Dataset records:
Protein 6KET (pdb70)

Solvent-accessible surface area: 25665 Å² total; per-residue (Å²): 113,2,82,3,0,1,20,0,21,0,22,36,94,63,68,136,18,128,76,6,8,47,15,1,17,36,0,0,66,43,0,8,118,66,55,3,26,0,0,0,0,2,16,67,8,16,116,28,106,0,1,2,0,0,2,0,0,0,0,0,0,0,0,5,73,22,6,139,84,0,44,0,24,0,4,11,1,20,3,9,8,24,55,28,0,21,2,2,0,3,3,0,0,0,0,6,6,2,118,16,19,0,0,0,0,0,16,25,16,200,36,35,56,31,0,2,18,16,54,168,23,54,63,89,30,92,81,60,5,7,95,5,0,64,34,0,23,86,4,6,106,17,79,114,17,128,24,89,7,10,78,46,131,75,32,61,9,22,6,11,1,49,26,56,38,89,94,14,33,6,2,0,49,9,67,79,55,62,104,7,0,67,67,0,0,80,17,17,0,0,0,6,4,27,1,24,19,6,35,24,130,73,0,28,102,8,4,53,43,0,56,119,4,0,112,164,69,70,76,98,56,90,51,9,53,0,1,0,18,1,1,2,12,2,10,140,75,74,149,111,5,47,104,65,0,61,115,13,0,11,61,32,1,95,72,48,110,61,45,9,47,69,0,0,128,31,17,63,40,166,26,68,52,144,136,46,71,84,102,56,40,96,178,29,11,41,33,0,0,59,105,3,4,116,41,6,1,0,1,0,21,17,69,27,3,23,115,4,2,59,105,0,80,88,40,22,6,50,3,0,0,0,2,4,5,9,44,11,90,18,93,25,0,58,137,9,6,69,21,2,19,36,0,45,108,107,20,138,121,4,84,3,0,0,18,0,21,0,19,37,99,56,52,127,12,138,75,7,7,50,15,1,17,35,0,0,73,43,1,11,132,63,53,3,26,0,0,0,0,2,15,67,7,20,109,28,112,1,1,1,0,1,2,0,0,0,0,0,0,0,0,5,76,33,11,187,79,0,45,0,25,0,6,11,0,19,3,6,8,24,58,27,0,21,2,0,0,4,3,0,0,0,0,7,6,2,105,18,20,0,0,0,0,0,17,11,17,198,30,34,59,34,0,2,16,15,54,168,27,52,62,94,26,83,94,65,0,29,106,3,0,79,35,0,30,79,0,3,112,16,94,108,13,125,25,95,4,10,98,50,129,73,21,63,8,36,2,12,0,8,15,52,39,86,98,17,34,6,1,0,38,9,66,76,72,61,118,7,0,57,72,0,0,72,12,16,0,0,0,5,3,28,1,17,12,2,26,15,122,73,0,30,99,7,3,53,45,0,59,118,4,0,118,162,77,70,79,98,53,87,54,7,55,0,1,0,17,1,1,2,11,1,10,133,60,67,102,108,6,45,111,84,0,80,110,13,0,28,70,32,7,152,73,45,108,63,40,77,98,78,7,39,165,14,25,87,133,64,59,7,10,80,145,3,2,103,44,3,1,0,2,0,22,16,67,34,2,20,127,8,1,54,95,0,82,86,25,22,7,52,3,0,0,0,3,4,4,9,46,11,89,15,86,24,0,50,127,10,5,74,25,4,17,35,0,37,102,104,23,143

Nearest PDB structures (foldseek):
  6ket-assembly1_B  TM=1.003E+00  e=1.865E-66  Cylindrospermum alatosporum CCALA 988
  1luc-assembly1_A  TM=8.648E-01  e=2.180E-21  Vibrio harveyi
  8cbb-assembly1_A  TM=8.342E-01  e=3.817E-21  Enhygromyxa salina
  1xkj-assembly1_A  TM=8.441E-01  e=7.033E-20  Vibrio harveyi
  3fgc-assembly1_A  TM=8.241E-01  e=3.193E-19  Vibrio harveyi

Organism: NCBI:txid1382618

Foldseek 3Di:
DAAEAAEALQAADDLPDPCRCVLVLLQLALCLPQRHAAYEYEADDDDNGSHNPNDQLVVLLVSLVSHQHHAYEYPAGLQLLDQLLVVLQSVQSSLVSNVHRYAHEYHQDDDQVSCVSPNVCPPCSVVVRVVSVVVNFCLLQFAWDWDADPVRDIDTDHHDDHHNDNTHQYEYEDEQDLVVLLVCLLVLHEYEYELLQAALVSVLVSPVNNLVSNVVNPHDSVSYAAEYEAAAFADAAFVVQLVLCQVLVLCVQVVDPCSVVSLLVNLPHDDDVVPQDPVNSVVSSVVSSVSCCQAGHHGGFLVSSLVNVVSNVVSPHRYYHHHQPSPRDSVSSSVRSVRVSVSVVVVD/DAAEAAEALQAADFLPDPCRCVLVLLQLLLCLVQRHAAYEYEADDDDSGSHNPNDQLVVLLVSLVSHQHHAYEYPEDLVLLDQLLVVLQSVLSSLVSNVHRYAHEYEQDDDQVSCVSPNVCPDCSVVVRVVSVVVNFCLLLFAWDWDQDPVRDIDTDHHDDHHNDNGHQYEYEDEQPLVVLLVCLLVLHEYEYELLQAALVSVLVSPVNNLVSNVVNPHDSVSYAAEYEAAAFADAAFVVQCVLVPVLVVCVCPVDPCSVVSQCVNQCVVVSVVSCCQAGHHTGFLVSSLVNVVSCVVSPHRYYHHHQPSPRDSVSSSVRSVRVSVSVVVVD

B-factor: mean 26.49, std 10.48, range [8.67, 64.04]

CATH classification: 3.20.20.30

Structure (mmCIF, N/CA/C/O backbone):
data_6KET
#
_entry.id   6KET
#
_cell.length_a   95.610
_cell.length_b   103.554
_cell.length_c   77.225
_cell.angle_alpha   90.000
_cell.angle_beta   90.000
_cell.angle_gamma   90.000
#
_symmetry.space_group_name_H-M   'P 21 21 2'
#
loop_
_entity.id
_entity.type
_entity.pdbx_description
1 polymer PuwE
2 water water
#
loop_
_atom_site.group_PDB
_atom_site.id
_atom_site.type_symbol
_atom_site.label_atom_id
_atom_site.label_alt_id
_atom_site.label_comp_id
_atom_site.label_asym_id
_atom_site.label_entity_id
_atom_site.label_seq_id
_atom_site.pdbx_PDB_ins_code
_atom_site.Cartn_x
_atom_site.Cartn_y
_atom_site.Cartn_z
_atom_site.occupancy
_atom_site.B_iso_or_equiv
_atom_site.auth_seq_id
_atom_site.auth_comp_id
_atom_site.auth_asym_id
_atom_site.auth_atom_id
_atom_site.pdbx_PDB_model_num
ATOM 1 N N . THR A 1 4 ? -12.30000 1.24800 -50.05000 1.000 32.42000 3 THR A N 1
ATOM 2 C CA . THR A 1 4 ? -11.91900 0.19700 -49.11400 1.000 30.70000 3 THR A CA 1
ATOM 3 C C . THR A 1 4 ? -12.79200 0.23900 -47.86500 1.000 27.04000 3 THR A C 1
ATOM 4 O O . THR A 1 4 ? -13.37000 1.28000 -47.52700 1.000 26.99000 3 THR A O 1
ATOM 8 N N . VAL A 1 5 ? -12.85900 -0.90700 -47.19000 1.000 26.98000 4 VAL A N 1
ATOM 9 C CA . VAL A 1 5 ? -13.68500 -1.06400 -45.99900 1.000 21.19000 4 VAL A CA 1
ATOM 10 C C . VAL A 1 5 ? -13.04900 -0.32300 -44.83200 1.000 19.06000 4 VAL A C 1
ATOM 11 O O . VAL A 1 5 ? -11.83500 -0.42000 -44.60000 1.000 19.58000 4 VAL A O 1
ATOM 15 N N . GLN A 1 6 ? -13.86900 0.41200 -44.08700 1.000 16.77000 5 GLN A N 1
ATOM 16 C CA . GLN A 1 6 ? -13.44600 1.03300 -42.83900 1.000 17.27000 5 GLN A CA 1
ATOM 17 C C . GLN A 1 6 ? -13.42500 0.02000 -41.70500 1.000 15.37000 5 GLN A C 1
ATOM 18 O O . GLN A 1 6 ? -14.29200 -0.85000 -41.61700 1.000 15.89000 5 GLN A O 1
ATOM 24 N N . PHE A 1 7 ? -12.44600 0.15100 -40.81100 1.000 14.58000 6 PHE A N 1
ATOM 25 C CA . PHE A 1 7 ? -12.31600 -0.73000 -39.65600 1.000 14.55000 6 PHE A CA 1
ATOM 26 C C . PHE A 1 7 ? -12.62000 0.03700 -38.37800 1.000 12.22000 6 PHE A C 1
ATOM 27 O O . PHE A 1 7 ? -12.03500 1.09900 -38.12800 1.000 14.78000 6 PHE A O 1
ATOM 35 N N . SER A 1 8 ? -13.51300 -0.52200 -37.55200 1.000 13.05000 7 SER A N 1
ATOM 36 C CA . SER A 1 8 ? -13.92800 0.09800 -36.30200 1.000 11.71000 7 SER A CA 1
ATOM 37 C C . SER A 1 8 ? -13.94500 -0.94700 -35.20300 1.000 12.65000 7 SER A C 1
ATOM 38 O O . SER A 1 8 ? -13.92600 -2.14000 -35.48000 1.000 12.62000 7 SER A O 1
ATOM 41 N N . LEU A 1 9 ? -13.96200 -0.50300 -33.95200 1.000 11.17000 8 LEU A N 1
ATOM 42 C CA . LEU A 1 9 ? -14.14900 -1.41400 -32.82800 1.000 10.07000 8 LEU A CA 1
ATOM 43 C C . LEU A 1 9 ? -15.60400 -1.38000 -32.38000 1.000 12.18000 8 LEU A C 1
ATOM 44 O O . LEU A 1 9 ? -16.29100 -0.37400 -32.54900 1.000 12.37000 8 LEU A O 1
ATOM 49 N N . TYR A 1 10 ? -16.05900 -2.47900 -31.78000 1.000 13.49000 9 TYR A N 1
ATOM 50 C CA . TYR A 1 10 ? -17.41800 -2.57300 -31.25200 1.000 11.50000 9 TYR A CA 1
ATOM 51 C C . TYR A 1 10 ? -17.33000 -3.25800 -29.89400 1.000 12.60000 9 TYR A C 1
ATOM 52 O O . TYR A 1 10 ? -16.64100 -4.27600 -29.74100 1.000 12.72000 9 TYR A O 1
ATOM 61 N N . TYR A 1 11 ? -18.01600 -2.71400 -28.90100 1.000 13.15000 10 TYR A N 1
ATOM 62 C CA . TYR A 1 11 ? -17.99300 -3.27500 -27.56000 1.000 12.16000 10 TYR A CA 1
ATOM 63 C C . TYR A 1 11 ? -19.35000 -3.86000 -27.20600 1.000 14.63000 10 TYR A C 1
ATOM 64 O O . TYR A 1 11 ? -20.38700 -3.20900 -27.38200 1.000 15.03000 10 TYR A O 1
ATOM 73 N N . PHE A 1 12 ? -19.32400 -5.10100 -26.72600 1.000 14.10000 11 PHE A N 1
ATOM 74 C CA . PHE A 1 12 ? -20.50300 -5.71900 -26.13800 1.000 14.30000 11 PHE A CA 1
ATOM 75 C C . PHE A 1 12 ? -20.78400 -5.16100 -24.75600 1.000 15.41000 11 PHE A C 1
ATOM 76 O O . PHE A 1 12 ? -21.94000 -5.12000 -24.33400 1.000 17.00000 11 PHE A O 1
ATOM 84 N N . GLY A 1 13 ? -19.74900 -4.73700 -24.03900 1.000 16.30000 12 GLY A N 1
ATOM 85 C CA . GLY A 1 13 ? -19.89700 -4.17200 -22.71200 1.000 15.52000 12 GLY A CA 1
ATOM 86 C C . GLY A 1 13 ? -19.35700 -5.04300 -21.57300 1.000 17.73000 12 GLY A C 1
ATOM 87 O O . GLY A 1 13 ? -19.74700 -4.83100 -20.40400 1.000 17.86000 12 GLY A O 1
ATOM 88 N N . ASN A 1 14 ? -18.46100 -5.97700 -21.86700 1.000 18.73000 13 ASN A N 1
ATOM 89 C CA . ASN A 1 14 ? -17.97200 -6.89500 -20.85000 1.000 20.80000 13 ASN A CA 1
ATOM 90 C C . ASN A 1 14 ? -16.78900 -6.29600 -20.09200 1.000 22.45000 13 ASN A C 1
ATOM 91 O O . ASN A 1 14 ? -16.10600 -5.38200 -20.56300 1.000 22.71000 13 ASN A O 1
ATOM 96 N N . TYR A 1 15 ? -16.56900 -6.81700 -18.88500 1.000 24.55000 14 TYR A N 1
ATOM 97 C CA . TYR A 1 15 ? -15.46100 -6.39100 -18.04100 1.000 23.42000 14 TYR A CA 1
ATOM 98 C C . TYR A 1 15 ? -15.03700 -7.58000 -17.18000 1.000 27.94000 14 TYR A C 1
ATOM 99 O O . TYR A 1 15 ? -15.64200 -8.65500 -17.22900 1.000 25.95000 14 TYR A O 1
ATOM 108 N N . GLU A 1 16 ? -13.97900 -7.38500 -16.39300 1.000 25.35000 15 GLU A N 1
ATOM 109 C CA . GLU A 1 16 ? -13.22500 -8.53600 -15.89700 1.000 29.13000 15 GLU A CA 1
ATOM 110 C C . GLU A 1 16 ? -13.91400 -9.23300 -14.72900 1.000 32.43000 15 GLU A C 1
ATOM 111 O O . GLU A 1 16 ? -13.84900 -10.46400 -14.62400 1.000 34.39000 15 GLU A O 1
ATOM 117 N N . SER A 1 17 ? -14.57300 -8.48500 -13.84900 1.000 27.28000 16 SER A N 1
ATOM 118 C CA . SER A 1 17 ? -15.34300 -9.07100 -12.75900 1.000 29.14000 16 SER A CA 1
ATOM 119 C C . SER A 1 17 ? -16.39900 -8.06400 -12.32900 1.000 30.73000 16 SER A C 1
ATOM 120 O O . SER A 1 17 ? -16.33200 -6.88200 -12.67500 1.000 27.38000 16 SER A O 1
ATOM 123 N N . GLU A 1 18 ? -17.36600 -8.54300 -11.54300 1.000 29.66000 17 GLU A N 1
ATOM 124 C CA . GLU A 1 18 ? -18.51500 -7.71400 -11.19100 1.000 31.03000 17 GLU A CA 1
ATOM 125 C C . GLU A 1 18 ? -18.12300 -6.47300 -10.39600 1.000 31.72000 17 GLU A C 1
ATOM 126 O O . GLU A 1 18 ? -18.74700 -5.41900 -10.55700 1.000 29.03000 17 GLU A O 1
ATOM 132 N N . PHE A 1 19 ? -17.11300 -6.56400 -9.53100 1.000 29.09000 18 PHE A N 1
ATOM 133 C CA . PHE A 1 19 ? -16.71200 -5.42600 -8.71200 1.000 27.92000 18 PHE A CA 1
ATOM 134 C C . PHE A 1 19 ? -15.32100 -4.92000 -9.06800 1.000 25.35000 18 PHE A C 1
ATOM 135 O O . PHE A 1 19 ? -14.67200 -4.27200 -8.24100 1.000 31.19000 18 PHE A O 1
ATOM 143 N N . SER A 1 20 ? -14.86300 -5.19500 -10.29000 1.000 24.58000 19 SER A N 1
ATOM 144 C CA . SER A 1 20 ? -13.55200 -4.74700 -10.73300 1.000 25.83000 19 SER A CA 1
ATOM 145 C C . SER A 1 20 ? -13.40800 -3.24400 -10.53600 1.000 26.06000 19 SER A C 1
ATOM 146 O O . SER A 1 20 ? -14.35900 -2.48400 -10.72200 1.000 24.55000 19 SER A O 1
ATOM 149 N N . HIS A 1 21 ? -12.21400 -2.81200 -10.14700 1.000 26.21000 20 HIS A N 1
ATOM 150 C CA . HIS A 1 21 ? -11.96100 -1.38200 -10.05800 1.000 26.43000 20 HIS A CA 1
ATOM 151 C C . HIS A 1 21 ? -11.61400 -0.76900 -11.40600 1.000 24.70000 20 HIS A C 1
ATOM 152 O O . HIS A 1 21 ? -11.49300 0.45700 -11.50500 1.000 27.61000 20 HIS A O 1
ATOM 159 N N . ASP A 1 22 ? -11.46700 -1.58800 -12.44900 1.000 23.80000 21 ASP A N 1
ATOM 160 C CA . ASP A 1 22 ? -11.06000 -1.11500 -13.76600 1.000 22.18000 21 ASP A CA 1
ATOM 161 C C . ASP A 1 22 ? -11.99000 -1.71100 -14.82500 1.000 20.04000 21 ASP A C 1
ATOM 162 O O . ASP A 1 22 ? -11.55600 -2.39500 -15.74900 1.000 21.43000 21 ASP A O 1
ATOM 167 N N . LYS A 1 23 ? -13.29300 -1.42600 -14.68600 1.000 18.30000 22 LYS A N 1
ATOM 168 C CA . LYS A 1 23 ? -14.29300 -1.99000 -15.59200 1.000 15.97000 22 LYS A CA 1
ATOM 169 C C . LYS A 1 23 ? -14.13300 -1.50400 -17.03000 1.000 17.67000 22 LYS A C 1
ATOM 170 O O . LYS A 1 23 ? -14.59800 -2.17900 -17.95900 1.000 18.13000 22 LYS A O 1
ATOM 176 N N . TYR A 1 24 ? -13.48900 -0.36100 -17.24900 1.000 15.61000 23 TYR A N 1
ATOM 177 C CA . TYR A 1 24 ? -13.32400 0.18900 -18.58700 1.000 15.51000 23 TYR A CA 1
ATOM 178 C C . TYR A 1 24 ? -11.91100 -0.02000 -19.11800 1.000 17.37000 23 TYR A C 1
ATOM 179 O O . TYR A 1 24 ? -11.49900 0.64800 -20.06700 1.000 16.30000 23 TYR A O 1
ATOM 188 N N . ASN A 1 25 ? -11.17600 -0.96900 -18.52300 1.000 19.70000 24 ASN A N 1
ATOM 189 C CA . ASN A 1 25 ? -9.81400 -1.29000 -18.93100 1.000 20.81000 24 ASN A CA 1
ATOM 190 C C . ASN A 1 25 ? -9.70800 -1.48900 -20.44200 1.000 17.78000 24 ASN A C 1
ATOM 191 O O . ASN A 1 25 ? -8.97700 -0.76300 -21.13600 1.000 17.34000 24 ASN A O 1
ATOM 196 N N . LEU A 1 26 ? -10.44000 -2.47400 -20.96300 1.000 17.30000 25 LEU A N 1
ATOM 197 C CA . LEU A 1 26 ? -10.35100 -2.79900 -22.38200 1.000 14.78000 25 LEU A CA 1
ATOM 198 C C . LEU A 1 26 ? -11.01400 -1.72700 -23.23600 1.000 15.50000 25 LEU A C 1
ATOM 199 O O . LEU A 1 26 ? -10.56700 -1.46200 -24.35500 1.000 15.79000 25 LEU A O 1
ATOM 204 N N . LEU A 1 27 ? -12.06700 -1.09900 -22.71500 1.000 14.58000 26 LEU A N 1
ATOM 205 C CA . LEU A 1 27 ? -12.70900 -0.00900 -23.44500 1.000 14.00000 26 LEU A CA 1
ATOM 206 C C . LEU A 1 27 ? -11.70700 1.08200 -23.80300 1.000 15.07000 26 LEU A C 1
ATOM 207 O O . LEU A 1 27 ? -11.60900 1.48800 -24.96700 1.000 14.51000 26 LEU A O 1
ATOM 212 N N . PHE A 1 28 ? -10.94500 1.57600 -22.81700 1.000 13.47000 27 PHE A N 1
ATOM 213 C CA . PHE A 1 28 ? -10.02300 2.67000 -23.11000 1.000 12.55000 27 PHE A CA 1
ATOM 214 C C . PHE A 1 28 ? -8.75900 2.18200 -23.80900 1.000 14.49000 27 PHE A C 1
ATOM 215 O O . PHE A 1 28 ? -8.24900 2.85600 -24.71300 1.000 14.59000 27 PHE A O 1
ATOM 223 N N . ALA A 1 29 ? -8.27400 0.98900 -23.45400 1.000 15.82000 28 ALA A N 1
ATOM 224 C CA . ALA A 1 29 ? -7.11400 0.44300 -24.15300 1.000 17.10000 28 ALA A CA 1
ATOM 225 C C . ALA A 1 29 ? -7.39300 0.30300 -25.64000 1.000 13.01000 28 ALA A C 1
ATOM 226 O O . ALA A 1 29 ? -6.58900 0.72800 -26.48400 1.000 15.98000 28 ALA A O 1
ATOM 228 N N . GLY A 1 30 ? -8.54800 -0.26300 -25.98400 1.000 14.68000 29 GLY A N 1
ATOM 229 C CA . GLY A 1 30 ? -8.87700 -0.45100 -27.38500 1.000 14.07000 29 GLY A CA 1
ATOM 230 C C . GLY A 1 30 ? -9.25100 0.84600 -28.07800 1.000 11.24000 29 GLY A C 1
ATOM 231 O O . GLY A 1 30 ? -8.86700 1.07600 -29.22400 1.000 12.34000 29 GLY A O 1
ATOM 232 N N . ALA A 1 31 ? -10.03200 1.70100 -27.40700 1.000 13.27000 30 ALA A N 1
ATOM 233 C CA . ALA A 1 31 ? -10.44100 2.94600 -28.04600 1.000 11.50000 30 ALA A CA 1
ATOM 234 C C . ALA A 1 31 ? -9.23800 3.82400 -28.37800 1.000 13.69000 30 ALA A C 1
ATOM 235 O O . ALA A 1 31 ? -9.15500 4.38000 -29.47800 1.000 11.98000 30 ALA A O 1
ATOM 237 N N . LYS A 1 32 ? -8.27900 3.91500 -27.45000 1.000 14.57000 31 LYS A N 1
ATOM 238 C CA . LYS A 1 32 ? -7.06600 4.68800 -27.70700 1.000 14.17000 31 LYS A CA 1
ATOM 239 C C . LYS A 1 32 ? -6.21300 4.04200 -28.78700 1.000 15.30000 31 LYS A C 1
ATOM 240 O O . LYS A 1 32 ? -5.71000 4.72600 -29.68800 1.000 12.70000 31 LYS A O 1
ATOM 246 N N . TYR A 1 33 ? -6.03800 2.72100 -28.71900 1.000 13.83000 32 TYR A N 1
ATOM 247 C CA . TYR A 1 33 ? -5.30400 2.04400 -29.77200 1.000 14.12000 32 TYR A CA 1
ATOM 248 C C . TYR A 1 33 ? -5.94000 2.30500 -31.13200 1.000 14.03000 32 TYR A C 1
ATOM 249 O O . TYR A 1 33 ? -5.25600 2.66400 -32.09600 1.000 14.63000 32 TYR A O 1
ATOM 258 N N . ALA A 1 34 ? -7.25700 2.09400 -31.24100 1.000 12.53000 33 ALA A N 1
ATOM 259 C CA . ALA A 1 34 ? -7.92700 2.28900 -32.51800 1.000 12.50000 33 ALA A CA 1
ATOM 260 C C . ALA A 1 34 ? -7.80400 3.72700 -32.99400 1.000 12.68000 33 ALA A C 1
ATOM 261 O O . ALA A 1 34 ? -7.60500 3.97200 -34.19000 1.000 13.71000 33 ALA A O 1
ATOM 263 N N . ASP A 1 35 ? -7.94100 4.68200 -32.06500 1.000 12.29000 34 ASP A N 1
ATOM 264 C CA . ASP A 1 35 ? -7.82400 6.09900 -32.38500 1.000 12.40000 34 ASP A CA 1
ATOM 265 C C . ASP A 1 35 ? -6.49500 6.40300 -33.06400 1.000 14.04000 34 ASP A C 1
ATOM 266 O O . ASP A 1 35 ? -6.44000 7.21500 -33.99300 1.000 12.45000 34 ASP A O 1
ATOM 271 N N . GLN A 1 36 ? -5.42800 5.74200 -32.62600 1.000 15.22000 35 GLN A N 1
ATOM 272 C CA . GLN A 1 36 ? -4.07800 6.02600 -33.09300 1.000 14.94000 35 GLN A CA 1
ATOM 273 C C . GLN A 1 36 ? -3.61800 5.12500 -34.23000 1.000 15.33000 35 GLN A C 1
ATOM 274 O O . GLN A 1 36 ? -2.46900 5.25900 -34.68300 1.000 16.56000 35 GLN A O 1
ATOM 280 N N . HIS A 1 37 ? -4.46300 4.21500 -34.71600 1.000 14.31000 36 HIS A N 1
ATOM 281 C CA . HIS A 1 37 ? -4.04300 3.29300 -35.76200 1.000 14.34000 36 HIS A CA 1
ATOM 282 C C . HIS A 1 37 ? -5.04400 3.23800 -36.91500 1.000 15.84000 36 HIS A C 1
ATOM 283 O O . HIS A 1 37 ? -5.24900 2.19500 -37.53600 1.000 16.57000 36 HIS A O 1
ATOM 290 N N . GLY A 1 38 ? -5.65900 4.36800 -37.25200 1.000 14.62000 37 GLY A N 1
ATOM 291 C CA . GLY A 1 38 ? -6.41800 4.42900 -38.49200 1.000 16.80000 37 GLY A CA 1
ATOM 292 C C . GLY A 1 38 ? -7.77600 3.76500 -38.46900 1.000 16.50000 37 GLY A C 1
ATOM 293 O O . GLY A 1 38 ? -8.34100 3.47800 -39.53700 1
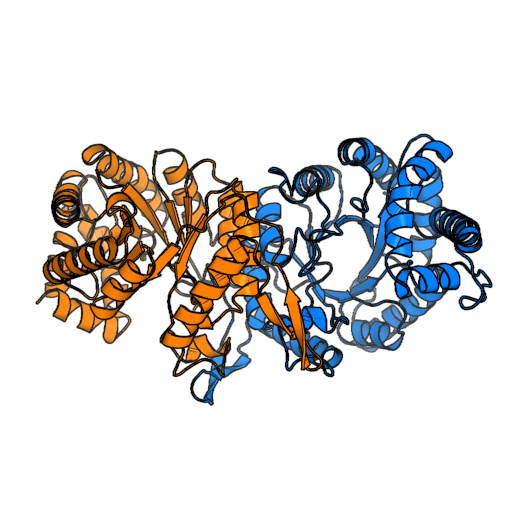.000 15.26000 37 GLY A O 1
ATOM 294 N N . PHE A 1 39 ? -8.31300 3.50300 -37.28500 1.000 14.29000 38 PHE A N 1
ATOM 295 C CA . PHE A 1 39 ? -9.65700 2.97000 -37.18600 1.000 13.84000 38 PHE A CA 1
ATOM 296 C C . PHE A 1 39 ? -10.67000 4.10800 -37.28700 1.000 13.47000 38 PHE A C 1
ATOM 297 O O . PHE A 1 39 ? -10.39300 5.25700 -36.93200 1.000 15.15000 38 PHE A O 1
ATOM 305 N N . THR A 1 40 ? -11.84800 3.78300 -37.82200 1.000 11.42000 39 THR A N 1
ATOM 306 C CA . THR A 1 40 ? -12.84300 4.79500 -38.14000 1.000 13.34000 39 THR A CA 1
ATOM 307 C C . THR A 1 40 ? -13.67900 5.18100 -36.92400 1.000 12.09000 39 THR A C 1
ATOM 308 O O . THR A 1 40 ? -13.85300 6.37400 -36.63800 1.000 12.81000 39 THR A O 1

> **What you need to do**: Your reply is to repeat, unchanged, the lines above running from the one with "ATOM 239 C C" up to and including the one with "ATOM 266 O O".

> **Output**:
ATOM 239 C C . LYS A 1 32 ? -6.21300 4.04200 -28.78700 1.000 15.30000 31 LYS A C 1
ATOM 240 O O . LYS A 1 32 ? -5.71000 4.72600 -29.68800 1.000 12.70000 31 LYS A O 1
ATOM 246 N N . TYR A 1 33 ? -6.03800 2.72100 -28.71900 1.000 13.83000 32 TYR A N 1
ATOM 247 C CA . TYR A 1 33 ? -5.30400 2.04400 -29.77200 1.000 14.12000 32 TYR A CA 1
ATOM 248 C C . TYR A 1 33 ? -5.94000 2.30500 -31.13200 1.000 14.03000 32 TYR A C 1
ATOM 249 O O . TYR A 1 33 ? -5.25600 2.66400 -32.09600 1.000 14.63000 32 TYR A O 1
ATOM 258 N N . ALA A 1 34 ? -7.25700 2.09400 -31.24100 1.000 12.53000 33 ALA A N 1
ATOM 259 C CA . ALA A 1 34 ? -7.92700 2.28900 -32.51800 1.000 12.50000 33 ALA A CA 1
ATOM 260 C C . ALA A 1 34 ? -7.80400 3.72700 -32.99400 1.000 12.68000 33 ALA A C 1
ATOM 261 O O . ALA A 1 34 ? -7.60500 3.97200 -34.19000 1.000 13.71000 33 ALA A O 1
ATOM 263 N N . ASP A 1 35 ? -7.94100 4.68200 -32.06500 1.000 12.29000 34 ASP A N 1
ATOM 264 C CA . ASP A 1 35 ? -7.82400 6.09900 -32.38500 1.000 12.40000 34 ASP A CA 1
ATOM 265 C C . ASP A 1 35 ? -6.49500 6.40300 -33.06400 1.000 14.04000 34 ASP A C 1
ATOM 266 O O . ASP A 1 35 ? -6.44000 7.21500 -33.99300 1.000 12.45000 34 ASP A O 1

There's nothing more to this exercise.